Galerie Lelong & Co., New York is pleased to announce a new solo exhibition by Cildo Meireles, One and Some Chairs / Camouflages, the artist’s first show in New York in over eight years and his sixth solo exhibition at the gallery. The exhibition follows the artist’s recent award of the 2023 Roswitha Haftmann Prize, becoming the first Latin American artist to do so since its founding in 2001. Presenting projects in installation and painting, One and Some Chairs / Camouflages is comprised entirely of works produced in the past two years and is the first exhibition in more than a decade to premiere an entirely new collection of work by Meireles. These projects, conceived in the 1980s and 1990s but only recently realized, revolve around the artist’s decades-long exploration of how perception and poetry relate to physical reality.

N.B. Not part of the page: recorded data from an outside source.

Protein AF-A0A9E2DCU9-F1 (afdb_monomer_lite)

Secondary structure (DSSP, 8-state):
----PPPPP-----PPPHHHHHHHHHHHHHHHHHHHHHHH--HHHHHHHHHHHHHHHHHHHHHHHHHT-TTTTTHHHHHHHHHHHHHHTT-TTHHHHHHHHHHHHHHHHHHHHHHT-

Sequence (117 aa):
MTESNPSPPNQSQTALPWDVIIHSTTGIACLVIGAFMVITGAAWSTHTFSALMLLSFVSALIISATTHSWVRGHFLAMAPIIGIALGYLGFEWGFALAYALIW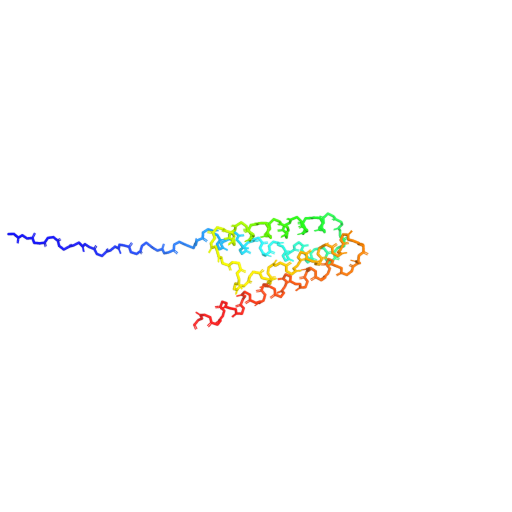AAFLHFVWRGLLQK

Radius of gyration: 19.75 Å; chains: 1; bounding box: 63×26×60 Å

Structure (mmCIF, N/CA/C/O backbone):
data_AF-A0A9E2DCU9-F1
#
_entry.id   AF-A0A9E2DCU9-F1
#
loop_
_atom_site.group_PDB
_atom_site.id
_atom_site.type_symbol
_atom_site.label_atom_id
_atom_site.label_alt_id
_atom_site.label_comp_id
_atom_site.label_asym_id
_atom_site.label_entity_id
_atom_site.label_seq_id
_atom_site.pdbx_PDB_ins_code
_atom_site.Cartn_x
_atom_site.Cartn_y
_atom_site.Cartn_z
_atom_site.occupancy
_atom_site.B_iso_or_equiv
_atom_site.auth_seq_id
_atom_site.auth_comp_id
_atom_site.auth_asym_id
_atom_site.auth_atom_id
_atom_site.pdbx_PDB_model_num
ATOM 1 N N . MET A 1 1 ? -48.124 10.360 42.986 1.00 42.41 1 MET A N 1
ATOM 2 C CA . MET A 1 1 ? -46.720 10.509 42.559 1.00 42.41 1 MET A CA 1
ATOM 3 C C . MET A 1 1 ? -46.439 9.367 41.599 1.00 42.41 1 MET A C 1
ATOM 5 O O . MET A 1 1 ? -46.310 8.240 42.045 1.00 42.41 1 MET A O 1
ATOM 9 N N . THR A 1 2 ? -46.517 9.617 40.296 1.00 46.66 2 THR A N 1
ATOM 10 C CA . THR A 1 2 ? -46.251 8.618 39.250 1.00 46.66 2 THR A CA 1
ATOM 11 C C . THR A 1 2 ? -44.813 8.794 38.782 1.00 46.66 2 THR A C 1
ATOM 13 O O . THR A 1 2 ? -44.493 9.817 38.182 1.00 46.66 2 THR A O 1
ATOM 16 N N . GLU A 1 3 ? -43.951 7.829 39.100 1.00 49.62 3 GLU A N 1
ATOM 17 C CA . GLU A 1 3 ? -42.584 7.760 38.582 1.00 49.62 3 GLU A CA 1
ATOM 18 C C . GLU A 1 3 ? -42.625 7.537 37.066 1.00 49.62 3 GLU A C 1
ATOM 20 O O . GLU A 1 3 ? -43.043 6.488 36.575 1.00 49.62 3 GLU A O 1
ATOM 25 N N . SER A 1 4 ? -42.215 8.549 36.304 1.00 56.34 4 SER A N 1
ATOM 26 C CA . SER A 1 4 ? -41.923 8.409 34.882 1.00 56.34 4 SER A CA 1
ATOM 27 C C . SER A 1 4 ? -40.601 7.656 34.731 1.00 56.34 4 SER A C 1
ATOM 29 O O . SER A 1 4 ? -39.525 8.236 34.878 1.00 56.34 4 SER A O 1
ATOM 31 N N . ASN A 1 5 ? -40.685 6.356 34.468 1.00 64.06 5 ASN A N 1
ATOM 32 C CA . ASN A 1 5 ? -39.532 5.530 34.125 1.00 64.06 5 ASN A CA 1
ATOM 33 C C . ASN A 1 5 ? -38.954 6.022 32.775 1.00 64.06 5 ASN A C 1
ATOM 35 O O . ASN A 1 5 ? -39.722 6.110 31.811 1.00 64.06 5 ASN A O 1
ATOM 39 N N . PRO A 1 6 ? -37.666 6.401 32.668 1.00 63.28 6 PRO A N 1
ATOM 40 C CA . PRO A 1 6 ? -37.107 6.843 31.397 1.00 63.28 6 PRO A CA 1
ATOM 41 C C . PRO A 1 6 ? -37.018 5.661 30.423 1.00 63.28 6 PRO A C 1
ATOM 43 O O . PRO A 1 6 ? -36.475 4.606 30.748 1.00 63.28 6 PRO A O 1
ATOM 46 N N . SER A 1 7 ? -37.556 5.841 29.216 1.00 58.81 7 SER A N 1
ATOM 47 C CA . SER A 1 7 ? -37.438 4.878 28.118 1.00 58.81 7 SER A CA 1
ATOM 48 C C . SER A 1 7 ? -35.965 4.521 27.860 1.00 58.81 7 SER A C 1
ATOM 50 O O . SER A 1 7 ? -35.112 5.412 27.936 1.00 58.81 7 SER A O 1
ATOM 52 N N . PRO A 1 8 ? -35.638 3.259 27.519 1.00 61.66 8 PRO A N 1
ATOM 53 C CA . PRO A 1 8 ? -34.270 2.892 27.179 1.00 61.66 8 PRO A CA 1
ATOM 54 C C . PRO A 1 8 ? -33.796 3.730 25.982 1.00 61.66 8 PRO A C 1
ATOM 56 O O . PRO A 1 8 ? -34.598 4.012 25.083 1.00 61.66 8 PRO A O 1
ATOM 59 N N . PRO A 1 9 ? -32.518 4.152 25.953 1.00 53.56 9 PRO A N 1
ATOM 60 C CA . PRO A 1 9 ? -31.986 4.896 24.828 1.00 53.56 9 PRO A CA 1
ATOM 61 C C . PRO A 1 9 ? -32.189 4.058 23.570 1.00 53.56 9 PRO A C 1
ATOM 63 O O . PRO A 1 9 ? -31.773 2.901 23.500 1.00 53.56 9 PRO A O 1
ATOM 66 N N . ASN A 1 10 ? -32.877 4.654 22.599 1.00 49.81 10 ASN A N 1
ATOM 67 C CA . ASN A 1 10 ? -33.012 4.130 21.254 1.00 49.81 10 ASN A CA 1
ATOM 68 C C . ASN A 1 10 ? -31.593 3.832 20.753 1.00 49.81 10 ASN A C 1
ATOM 70 O O . ASN A 1 10 ? -30.827 4.766 20.508 1.00 49.81 10 ASN A O 1
ATOM 74 N N . GLN A 1 11 ? -31.217 2.551 20.694 1.00 49.78 11 GLN A N 1
ATOM 75 C CA . GLN A 1 11 ? -29.992 2.106 20.046 1.00 49.78 11 GLN A CA 1
ATOM 76 C C . GLN A 1 11 ? -30.174 2.405 18.565 1.00 49.78 11 GLN A C 1
ATOM 78 O O . GLN A 1 11 ? -30.659 1.578 17.794 1.00 49.78 11 GLN A O 1
ATOM 83 N N . SER A 1 12 ? -29.859 3.646 18.200 1.00 50.75 12 SER A N 1
ATOM 84 C CA . SER A 1 12 ? -29.754 4.094 16.829 1.00 50.75 12 SER A CA 1
ATOM 85 C C . SER A 1 12 ? -28.940 3.049 16.089 1.00 50.75 12 SER A C 1
ATOM 87 O O . SER A 1 12 ? -27.797 2.761 16.451 1.00 50.75 12 SER A O 1
ATOM 89 N N . GLN A 1 13 ? -29.595 2.436 15.101 1.00 49.50 13 GLN A N 1
ATOM 90 C CA . GLN A 1 13 ? -29.004 1.526 14.133 1.00 49.50 13 GLN A CA 1
ATOM 91 C C . GLN A 1 13 ? -27.599 2.025 13.823 1.00 49.50 13 GLN A C 1
ATOM 93 O O . GLN A 1 13 ? -27.435 3.145 13.340 1.00 49.50 13 GLN A O 1
ATOM 98 N N . THR A 1 14 ? -26.603 1.243 14.229 1.00 55.38 14 THR A N 1
ATOM 99 C CA . THR A 1 14 ? -25.198 1.630 14.223 1.00 55.38 14 THR A CA 1
ATOM 100 C C . THR A 1 14 ? -24.789 1.892 12.779 1.00 55.38 14 THR A C 1
ATOM 102 O O . THR A 1 14 ? -24.464 0.966 12.039 1.00 55.38 14 THR A O 1
ATOM 105 N N . ALA A 1 15 ? -24.894 3.147 12.342 1.00 62.94 15 ALA A N 1
ATOM 106 C CA . ALA A 1 15 ? -24.422 3.560 11.036 1.00 62.94 15 ALA A CA 1
ATOM 107 C C . ALA A 1 15 ? -22.939 3.190 10.965 1.00 62.94 15 ALA A C 1
ATOM 109 O O . ALA A 1 15 ? -22.185 3.490 11.895 1.00 62.94 15 ALA A O 1
ATOM 110 N N . LEU A 1 16 ? -22.548 2.488 9.897 1.00 64.25 16 LEU A N 1
ATOM 111 C CA . LEU A 1 16 ? -21.153 2.134 9.665 1.00 64.25 16 LEU A CA 1
ATOM 112 C C . LEU A 1 16 ? -20.313 3.408 9.788 1.00 64.25 16 LEU A C 1
ATOM 114 O O . LEU A 1 16 ? -20.613 4.395 9.108 1.00 64.25 16 LEU A O 1
ATOM 118 N N . PRO A 1 17 ? -19.310 3.423 10.674 1.00 79.75 17 PRO A N 1
ATOM 119 C CA . PRO A 1 17 ? -18.591 4.645 10.954 1.00 79.75 17 PRO A CA 1
ATOM 120 C C . PRO A 1 17 ? -17.807 5.056 9.698 1.00 79.75 17 PRO A C 1
ATOM 122 O O . PRO A 1 17 ? -17.229 4.226 8.988 1.00 79.75 17 PRO A O 1
ATOM 125 N N . TRP A 1 18 ? -17.868 6.349 9.370 1.00 77.56 18 TRP A N 1
ATOM 126 C CA . TRP A 1 18 ? -17.344 6.891 8.110 1.00 77.56 18 TRP A CA 1
ATOM 127 C C . TRP A 1 18 ? -15.843 6.644 7.921 1.00 77.56 18 TRP A C 1
ATOM 129 O O . TRP A 1 18 ? -15.385 6.526 6.785 1.00 77.56 18 TRP A O 1
ATOM 139 N N . ASP A 1 19 ? -15.082 6.525 9.010 1.00 68.75 19 ASP A N 1
ATOM 140 C CA . ASP A 1 19 ? -13.652 6.221 8.966 1.00 68.75 19 ASP A CA 1
ATOM 141 C C . ASP A 1 19 ? -13.383 4.841 8.348 1.00 68.75 19 ASP A C 1
ATOM 143 O O . ASP A 1 19 ? -12.504 4.712 7.496 1.00 68.75 19 ASP A O 1
ATOM 147 N N . VAL A 1 20 ? -14.194 3.833 8.692 1.00 76.06 20 VAL A N 1
ATOM 148 C CA . VAL A 1 20 ? -14.049 2.463 8.185 1.00 76.06 20 VAL A CA 1
ATOM 149 C C . VAL A 1 20 ? -14.339 2.412 6.692 1.00 76.06 20 VAL A C 1
ATOM 151 O O . VAL A 1 20 ? -13.626 1.732 5.950 1.00 76.06 20 VAL A O 1
ATOM 154 N N . ILE A 1 21 ? -15.355 3.153 6.239 1.00 82.62 21 ILE A N 1
ATOM 155 C CA . ILE A 1 21 ? -15.707 3.248 4.820 1.00 82.62 21 ILE A CA 1
ATOM 156 C C . ILE A 1 21 ? -14.536 3.857 4.050 1.00 82.62 21 ILE A C 1
ATOM 158 O O . ILE A 1 21 ? -14.022 3.219 3.136 1.00 82.62 21 ILE A O 1
ATOM 162 N N . ILE A 1 22 ? -14.066 5.038 4.460 1.00 81.75 22 ILE A N 1
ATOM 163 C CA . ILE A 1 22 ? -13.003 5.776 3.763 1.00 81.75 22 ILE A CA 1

In the large gallery space, the installation Uma a sete cadeiras [One and Seven Chairs], (1997-2023) begins with the structure of a simple kitchen chair, then reconfigures its presence in different materials: acrylic, sawdust, ash, and canvas. In one iteration of the chair, Meireles foregrounds the absence of the object, presenting an acrylic tower with an interior that reveals the emptiness of the chair itself. “I am interested in this evanescent thing, that is, a kind of dissolution of the object. There is a desire to play with the faculty of seeing through a sort of invisibility of invisibility,” says the artist of the enduring theme of emptiness throughout his practice. This installation and its
title embrace the conceptual nature of abstract thought and its root in objects. As in all of Meireles’s installations, there is a quality of transformation, subtle humor, and wonder.

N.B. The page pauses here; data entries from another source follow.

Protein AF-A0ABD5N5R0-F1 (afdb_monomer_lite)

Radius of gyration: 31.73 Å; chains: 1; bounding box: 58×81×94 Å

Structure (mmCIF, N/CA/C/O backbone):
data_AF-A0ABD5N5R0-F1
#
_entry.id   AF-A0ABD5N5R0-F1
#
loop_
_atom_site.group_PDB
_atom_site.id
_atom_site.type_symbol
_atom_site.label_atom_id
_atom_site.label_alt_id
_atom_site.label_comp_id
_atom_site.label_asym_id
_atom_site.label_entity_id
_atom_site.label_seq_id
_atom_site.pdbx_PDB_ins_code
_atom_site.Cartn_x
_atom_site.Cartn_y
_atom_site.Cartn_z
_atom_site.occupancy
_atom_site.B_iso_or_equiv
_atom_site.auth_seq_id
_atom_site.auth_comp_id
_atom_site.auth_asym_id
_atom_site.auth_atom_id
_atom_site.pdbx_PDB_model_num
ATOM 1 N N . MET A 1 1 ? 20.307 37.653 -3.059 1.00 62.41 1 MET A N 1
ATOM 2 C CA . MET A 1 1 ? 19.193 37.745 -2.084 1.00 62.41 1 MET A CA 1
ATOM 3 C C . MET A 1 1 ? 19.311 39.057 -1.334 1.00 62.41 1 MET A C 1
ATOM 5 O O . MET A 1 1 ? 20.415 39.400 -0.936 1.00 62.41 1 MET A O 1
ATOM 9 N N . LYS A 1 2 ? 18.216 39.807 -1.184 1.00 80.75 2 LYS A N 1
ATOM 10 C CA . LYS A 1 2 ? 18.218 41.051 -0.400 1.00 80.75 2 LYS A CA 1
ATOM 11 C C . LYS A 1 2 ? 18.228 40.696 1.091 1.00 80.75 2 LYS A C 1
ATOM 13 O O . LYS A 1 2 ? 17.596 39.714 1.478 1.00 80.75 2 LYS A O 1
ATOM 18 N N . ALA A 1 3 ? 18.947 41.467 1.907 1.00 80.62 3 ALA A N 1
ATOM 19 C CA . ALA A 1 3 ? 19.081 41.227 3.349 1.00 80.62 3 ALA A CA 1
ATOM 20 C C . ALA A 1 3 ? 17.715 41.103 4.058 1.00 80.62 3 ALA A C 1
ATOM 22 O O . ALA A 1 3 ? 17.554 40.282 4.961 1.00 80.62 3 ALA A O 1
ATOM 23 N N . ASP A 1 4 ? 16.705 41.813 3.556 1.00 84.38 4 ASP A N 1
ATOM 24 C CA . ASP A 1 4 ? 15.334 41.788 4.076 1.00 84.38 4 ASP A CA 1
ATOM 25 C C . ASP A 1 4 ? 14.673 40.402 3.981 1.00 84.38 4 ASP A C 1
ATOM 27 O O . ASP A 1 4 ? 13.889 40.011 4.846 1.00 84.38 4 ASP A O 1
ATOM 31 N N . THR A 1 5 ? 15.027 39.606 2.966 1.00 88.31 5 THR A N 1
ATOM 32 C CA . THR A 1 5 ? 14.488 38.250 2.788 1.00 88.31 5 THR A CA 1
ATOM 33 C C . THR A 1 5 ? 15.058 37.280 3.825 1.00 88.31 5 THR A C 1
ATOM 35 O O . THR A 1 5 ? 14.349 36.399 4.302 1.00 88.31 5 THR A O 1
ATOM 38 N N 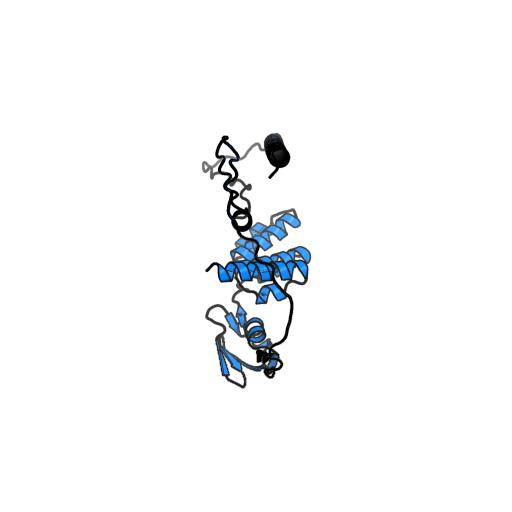. ILE A 1 6 ? 16.321 37.458 4.222 1.00 89.69 6 ILE A N 1
ATOM 39 C CA . ILE A 1 6 ? 16.992 36.584 5.198 1.00 89.69 6 ILE A CA 1
ATOM 40 C C . ILE A 1 6 ? 16.415 36.809 6.601 1.00 89.69 6 ILE A C 1
ATOM 42 O O . ILE A 1 6 ? 16.127 35.847 7.313 1.00 89.69 6 ILE A O 1
ATOM 46 N N . ILE A 1 7 ? 16.173 38.069 6.970 1.00 91.75 7 ILE A N 1
ATOM 47 C CA . ILE A 1 7 ? 15.584 38.426 8.267 1.00 91.75 7 ILE A CA 1
ATOM 48 C C . ILE A 1 7 ? 14.165 37.855 8.391 1.00 91.75 7 ILE A C 1
ATOM 50 O O . ILE A 1 7 ? 13.821 37.295 9.431 1.00 91.75 7 ILE A O 1
ATOM 54 N N . SER A 1 8 ? 13.365 37.918 7.321 1.00 92.12 8 SER A N 1
ATOM 55 C CA . SER A 1 8 ? 12.005 37.363 7.308 1.00 92.12 8 SER A CA 1
ATOM 56 C C . SER A 1 8 ? 11.983 35.842 7.523 1.00 92.12 8 SER A C 1
ATOM 58 O O . SER A 1 8 ? 11.181 35.341 8.312 1.00 92.12 8 SER A O 1
ATOM 60 N N . VAL A 1 9 ? 12.910 35.107 6.898 1.00 92.38 9 VAL A N 1
ATOM 61 C CA . VAL A 1 9 ? 13.014 33.645 7.054 1.00 92.38 9 VAL A CA 1
ATOM 62 C C . VAL A 1 9 ? 13.461 33.259 8.467 1.00 92.38 9 VAL A C 1
ATOM 64 O O . VAL A 1 9 ? 12.880 32.353 9.063 1.00 92.38 9 VAL A O 1
ATOM 67 N N . ILE A 1 10 ? 14.440 33.967 9.043 1.00 93.56 10 ILE A N 1
ATOM 68 C CA . ILE A 1 10 ? 14.888 33.718 10.424 1.00 93.56 10 ILE A CA 1
ATOM 69 C C . ILE A 1 10 ? 13.746 33.965 11.418 1.00 93.56 10 ILE A C 1
ATOM 71 O O . ILE A 1 10 ? 13.563 33.174 12.346 1.00 93.56 10 ILE A O 1
ATOM 75 N N . LEU A 1 11 ? 12.942 35.013 11.203 1.00 95.62 11 LEU A N 1
ATOM 76 C 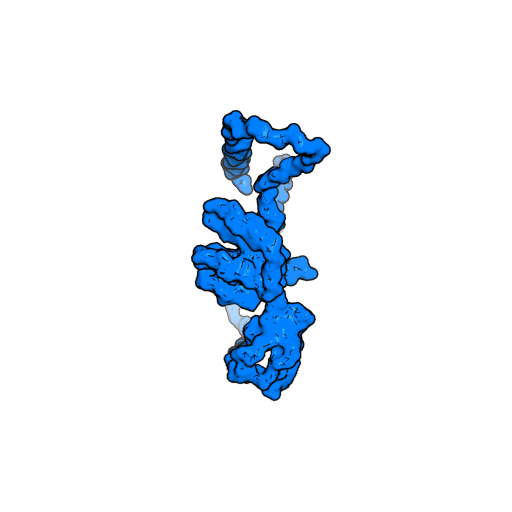CA . LEU A 1 11 ? 11.799 35.314 12.066 1.00 95.62 11 LEU A CA 1
ATOM 77 C C . LEU A 1 11 ? 10.753 34.189 12.042 1.00 95.62 11 LEU A C 1
ATOM 79 O O . LEU A 1 11 ? 10.256 33.786 13.092 1.00 95.62 11 LEU A O 1
ATOM 83 N N . LEU A 1 12 ? 10.451 33.645 10.858 1.00 94.31 12 LEU A N 1
ATOM 84 C CA . LEU A 1 12 ? 9.505 32.537 10.705 1.00 94.31 12 LEU A CA 1
ATOM 85 C C . LEU A 1 12 ? 9.992 31.264 11.402 1.00 94.31 12 LEU A C 1
ATOM 87 O O . LEU A 1 12 ? 9.217 30.617 12.105 1.00 94.31 12 LEU A O 1
ATOM 91 N N . ILE A 1 13 ? 11.278 30.931 11.271 1.00 93.50 13 ILE A N 1
ATOM 92 C CA . ILE A 1 13 ? 11.868 29.771 11.951 1.00 93.50 13 ILE A CA 1
ATOM 93 C C . ILE A 1 13 ? 11.772 29.943 13.473 1.00 93.50 13 ILE A C 1
ATOM 95 O O . ILE A 1 13 ? 11.341 29.022 14.165 1.00 93.50 13 ILE A O 1
ATOM 99 N N . ALA A 1 14 ? 12.097 31.126 14.003 1.00 94.38 14 ALA A N 1
ATOM 100 C CA . ALA A 1 14 ? 11.999 31.400 15.436 1.00 94.38 14 ALA A CA 1
ATOM 101 C C . ALA A 1 14 ? 10.559 31.253 15.970 1.00 94.38 14 ALA A C 1
ATOM 103 O O . ALA A 1 14 ? 10.359 30.677 17.040 1.00 94.38 14 ALA A O 1
ATOM 104 N N . ILE A 1 15 ? 9.555 31.707 15.210 1.00 94.69 15 ILE A N 1
ATOM 105 C CA . ILE A 1 15 ? 8.133 31.555 15.563 1.00 94.69 15 ILE A CA 1
ATOM 106 C C . ILE A 1 15 ? 7.728 30.075 15.597 1.00 94.69 15 ILE A C 1
ATOM 108 O O . ILE A 1 15 ? 7.054 29.645 16.535 1.00 94.69 15 ILE A O 1
ATOM 112 N N . LEU A 1 16 ? 8.168 29.278 14.620 1.00 92.88 16 LEU A N 1
ATOM 113 C CA . LEU A 1 16 ? 7.881 27.842 14.579 1.00 92.88 16 LEU A CA 1
ATOM 114 C C . LEU A 1 16 ? 8.509 27.100 15.766 1.00 92.88 16 LEU A C 1
ATOM 116 O O . LEU A 1 16 ? 7.834 26.293 16.406 1.00 92.88 16 LEU A O 1
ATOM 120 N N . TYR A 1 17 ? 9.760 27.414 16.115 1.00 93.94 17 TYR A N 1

Camouflages continues this investigation of form and perception in the presentation of paintings, marking a return to the practice by Meireles in tribute to masters of the medium such as Jasper Johns, Kazimir Malevich, and the Brazilian modernist Alfredo Volpi. In works from this series, Meireles paints directly on objects, among them umbrellas, chairs, and tents. Meireles selects objects that are comprised of a common formal basis: a structure and fabric. The artist’s acrylic on canvas paintings substitute for these fabric components, mirroring their aesthetic conventions. In the words of the artist, the series “basically comprehends paintings on various chassis, which refer to a functionality. Camouflaged paint on benches, chairs, umbrellas, common objects for daily use.” Other paintings on view render the three-dimensional chair in two dimensions; two épuras draw upon descriptive geometry to present the chair from three vantage points across two perpendicular planes, conveying Meireles’s artistic thought through the joining of painting and mathematical rationality. This collection of works asks viewers to question “what is painting?” and “what is the truest representation of an object: the thing itself, or the idea of it?”